* **Exercise details**
Please repeat, exactly and without pictures, the lines of the entries below that run from the one containing "PRO A 1 14 ? -3.045" through the one containing "ATOM 118 C CA".

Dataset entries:
********
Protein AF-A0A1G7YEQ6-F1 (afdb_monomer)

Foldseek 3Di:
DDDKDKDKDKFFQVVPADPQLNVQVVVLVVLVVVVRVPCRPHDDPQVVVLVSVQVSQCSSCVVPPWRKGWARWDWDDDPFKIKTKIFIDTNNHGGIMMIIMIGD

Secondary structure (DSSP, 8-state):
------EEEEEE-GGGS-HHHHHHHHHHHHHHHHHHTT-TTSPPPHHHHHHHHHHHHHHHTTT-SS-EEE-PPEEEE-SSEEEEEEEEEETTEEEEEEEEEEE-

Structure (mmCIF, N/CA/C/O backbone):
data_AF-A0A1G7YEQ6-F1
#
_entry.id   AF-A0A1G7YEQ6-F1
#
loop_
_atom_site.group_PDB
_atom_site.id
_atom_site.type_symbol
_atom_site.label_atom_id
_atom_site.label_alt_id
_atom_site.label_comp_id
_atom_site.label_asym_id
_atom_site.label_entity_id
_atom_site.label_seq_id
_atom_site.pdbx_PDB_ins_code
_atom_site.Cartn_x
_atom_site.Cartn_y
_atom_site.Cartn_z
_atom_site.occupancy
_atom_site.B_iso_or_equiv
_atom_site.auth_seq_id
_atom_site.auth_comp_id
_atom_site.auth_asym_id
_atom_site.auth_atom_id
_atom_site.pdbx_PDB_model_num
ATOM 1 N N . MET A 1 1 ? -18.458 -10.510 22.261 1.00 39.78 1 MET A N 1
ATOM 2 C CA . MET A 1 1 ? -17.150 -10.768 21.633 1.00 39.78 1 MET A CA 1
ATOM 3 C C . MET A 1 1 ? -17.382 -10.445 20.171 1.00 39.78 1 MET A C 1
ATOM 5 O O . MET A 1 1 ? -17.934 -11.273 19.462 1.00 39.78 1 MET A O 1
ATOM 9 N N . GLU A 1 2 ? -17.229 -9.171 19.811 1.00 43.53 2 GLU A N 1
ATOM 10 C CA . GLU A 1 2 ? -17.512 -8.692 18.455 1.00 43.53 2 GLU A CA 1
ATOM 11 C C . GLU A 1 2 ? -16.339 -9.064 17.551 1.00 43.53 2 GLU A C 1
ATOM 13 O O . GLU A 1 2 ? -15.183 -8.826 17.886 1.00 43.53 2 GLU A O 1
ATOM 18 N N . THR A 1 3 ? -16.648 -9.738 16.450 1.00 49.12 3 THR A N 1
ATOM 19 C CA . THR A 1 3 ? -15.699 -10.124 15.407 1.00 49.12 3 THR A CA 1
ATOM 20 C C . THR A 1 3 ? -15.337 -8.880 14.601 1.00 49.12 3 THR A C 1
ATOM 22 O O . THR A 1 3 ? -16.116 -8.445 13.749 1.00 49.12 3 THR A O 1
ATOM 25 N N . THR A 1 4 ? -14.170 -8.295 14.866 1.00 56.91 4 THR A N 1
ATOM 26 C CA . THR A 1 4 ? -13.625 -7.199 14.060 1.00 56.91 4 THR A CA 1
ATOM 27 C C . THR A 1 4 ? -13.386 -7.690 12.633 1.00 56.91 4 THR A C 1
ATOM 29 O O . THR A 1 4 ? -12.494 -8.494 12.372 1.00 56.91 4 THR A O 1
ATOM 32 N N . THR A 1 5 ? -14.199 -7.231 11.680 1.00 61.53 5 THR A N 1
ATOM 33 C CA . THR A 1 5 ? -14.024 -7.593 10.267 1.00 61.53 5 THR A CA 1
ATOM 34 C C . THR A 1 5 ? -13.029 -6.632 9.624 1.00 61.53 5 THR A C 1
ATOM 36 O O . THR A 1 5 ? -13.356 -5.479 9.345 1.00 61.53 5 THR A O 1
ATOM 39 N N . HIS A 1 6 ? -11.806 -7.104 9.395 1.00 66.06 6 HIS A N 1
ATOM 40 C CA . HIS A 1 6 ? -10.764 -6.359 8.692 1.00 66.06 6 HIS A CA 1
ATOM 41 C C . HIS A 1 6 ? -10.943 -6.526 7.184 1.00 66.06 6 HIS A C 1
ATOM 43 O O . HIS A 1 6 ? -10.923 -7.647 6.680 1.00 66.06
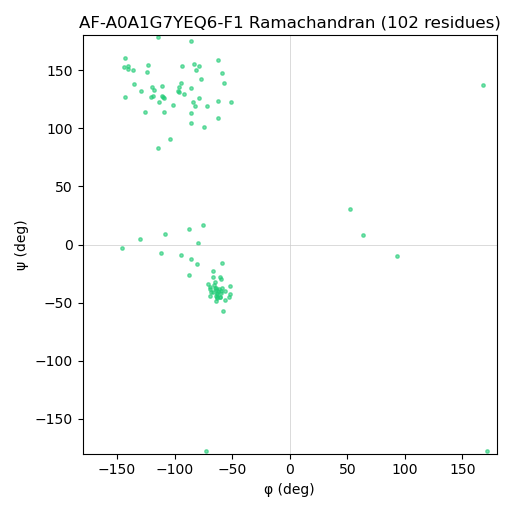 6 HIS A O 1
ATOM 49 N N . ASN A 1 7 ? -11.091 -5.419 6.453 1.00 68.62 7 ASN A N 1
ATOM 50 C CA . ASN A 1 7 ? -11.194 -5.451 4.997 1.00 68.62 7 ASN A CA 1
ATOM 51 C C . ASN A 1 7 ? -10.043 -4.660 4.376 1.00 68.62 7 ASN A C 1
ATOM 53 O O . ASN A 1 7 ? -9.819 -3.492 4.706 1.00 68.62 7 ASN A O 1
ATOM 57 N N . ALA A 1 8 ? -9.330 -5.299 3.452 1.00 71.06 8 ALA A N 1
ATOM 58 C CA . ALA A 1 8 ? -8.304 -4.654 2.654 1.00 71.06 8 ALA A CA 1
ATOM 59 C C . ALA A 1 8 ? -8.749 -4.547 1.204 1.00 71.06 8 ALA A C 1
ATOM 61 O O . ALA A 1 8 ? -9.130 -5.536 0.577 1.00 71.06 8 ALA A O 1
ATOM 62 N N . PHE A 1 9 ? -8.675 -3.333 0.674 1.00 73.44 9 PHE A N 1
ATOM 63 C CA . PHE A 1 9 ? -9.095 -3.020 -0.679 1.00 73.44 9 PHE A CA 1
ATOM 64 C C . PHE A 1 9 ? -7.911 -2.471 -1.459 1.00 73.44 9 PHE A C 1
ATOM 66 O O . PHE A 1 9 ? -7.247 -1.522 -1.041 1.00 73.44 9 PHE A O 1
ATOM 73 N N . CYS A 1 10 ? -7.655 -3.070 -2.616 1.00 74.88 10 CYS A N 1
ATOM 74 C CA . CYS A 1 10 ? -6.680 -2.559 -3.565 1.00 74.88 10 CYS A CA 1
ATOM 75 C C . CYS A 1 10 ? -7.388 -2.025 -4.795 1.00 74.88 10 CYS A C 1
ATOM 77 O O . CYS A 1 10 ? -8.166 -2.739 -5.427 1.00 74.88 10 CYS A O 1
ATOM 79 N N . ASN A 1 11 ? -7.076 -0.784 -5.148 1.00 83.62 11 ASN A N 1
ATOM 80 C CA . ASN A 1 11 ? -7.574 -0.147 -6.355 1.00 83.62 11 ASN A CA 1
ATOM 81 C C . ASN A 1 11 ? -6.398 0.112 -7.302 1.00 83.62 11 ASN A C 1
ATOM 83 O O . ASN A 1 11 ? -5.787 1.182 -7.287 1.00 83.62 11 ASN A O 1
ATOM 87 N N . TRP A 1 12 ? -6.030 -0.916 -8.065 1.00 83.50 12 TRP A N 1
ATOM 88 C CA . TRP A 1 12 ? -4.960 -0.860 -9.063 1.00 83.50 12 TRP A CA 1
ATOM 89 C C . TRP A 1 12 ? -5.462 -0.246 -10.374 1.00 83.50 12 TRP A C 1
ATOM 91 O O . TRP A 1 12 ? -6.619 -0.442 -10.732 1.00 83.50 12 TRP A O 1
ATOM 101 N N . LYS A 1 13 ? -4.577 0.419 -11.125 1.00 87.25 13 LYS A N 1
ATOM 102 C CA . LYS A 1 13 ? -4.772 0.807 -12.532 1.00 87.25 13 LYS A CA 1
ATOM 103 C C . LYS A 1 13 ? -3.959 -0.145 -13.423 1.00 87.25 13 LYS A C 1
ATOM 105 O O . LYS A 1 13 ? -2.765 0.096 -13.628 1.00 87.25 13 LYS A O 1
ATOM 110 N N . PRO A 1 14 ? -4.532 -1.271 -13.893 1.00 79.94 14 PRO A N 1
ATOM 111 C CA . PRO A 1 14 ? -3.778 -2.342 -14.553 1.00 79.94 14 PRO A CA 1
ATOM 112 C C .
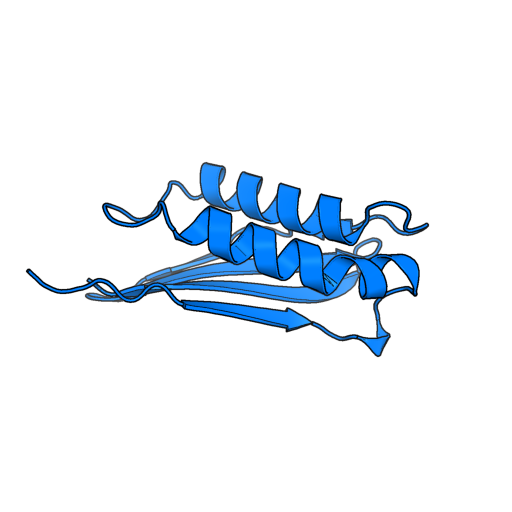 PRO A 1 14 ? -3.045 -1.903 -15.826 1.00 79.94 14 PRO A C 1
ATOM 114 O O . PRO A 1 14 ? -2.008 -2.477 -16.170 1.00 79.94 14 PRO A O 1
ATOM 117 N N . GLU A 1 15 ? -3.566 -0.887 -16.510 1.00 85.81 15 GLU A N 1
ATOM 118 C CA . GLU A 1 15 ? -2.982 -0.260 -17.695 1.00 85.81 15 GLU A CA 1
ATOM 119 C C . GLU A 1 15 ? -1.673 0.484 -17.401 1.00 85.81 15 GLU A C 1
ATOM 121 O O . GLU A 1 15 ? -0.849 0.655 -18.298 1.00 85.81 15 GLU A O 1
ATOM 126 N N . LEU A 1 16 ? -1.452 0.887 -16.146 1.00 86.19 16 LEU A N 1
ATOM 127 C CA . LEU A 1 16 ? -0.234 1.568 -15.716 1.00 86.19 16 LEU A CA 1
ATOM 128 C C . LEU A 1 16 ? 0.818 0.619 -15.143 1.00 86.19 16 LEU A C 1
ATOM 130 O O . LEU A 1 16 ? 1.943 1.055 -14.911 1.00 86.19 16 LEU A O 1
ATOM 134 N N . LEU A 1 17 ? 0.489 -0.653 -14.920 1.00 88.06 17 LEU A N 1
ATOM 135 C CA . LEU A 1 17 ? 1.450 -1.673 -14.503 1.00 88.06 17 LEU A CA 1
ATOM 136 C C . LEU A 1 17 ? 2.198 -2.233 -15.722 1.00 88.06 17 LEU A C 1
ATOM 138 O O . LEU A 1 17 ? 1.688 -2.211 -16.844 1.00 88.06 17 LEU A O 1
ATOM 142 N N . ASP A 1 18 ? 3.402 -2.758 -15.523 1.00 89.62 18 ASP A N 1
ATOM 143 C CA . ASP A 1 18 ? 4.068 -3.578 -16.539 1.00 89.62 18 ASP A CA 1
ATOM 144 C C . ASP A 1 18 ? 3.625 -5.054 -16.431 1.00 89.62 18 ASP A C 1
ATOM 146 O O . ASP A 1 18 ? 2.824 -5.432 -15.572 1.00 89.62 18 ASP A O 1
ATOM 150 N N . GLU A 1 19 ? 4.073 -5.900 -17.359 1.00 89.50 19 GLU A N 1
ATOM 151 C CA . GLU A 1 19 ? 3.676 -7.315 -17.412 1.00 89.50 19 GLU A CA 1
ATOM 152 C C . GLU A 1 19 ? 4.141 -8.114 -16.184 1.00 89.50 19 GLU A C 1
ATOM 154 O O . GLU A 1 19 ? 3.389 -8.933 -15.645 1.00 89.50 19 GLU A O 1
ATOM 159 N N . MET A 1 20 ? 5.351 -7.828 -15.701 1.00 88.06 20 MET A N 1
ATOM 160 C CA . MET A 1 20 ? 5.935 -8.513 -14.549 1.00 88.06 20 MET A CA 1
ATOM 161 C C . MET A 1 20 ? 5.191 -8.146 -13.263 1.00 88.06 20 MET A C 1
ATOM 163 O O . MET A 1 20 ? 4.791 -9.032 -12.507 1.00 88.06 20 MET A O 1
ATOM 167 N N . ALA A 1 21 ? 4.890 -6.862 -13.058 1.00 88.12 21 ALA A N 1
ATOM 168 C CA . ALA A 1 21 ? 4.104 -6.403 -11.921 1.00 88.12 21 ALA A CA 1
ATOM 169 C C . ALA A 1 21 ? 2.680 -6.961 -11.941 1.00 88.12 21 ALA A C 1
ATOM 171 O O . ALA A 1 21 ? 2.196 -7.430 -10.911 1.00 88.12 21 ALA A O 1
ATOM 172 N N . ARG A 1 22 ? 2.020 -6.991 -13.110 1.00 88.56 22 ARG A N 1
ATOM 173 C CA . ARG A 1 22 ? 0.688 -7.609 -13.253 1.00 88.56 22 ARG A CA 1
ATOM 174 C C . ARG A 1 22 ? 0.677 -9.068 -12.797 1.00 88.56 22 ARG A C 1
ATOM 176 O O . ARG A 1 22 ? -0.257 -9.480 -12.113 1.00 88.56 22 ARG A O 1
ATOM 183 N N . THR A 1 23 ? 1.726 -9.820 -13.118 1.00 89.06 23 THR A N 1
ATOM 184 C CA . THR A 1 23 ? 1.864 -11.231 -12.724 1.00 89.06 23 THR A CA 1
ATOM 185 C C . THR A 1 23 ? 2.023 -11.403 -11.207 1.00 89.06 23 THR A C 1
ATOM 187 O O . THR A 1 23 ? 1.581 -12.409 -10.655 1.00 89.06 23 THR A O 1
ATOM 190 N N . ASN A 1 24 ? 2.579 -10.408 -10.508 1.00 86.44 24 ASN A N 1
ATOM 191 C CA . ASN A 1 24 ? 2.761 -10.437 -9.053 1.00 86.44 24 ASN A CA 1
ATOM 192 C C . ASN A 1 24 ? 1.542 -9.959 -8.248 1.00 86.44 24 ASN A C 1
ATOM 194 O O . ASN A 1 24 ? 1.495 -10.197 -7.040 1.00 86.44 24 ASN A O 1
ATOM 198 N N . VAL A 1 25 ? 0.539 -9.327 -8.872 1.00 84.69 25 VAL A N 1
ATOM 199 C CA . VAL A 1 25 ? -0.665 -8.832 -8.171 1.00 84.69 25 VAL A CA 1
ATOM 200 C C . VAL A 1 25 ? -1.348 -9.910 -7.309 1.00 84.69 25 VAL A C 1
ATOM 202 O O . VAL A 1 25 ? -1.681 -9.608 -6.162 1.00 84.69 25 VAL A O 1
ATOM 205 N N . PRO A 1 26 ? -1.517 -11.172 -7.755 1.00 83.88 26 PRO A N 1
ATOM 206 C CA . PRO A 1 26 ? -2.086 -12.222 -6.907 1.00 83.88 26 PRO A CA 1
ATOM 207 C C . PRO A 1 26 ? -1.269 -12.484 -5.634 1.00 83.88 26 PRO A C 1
********
* **Result of the task**
 PRO A 1 14 ? -3.045 -1.903 -15.826 1.00 79.94 14 PRO A C 1
ATOM 114 O O . PRO A 1 14 ? -2.008 -2.477 -16.170 1.00 79.94 14 PRO A O 1
ATOM 117 N N . GLU A 1 15 ? -3.566 -0.887 -16.510 1.00 85.81 15 GLU A N 1
ATOM 118 C CA . GLU A 1 15 ? -2.982 -0.260 -17.695 1.00 85.81 15 GLU A CA 1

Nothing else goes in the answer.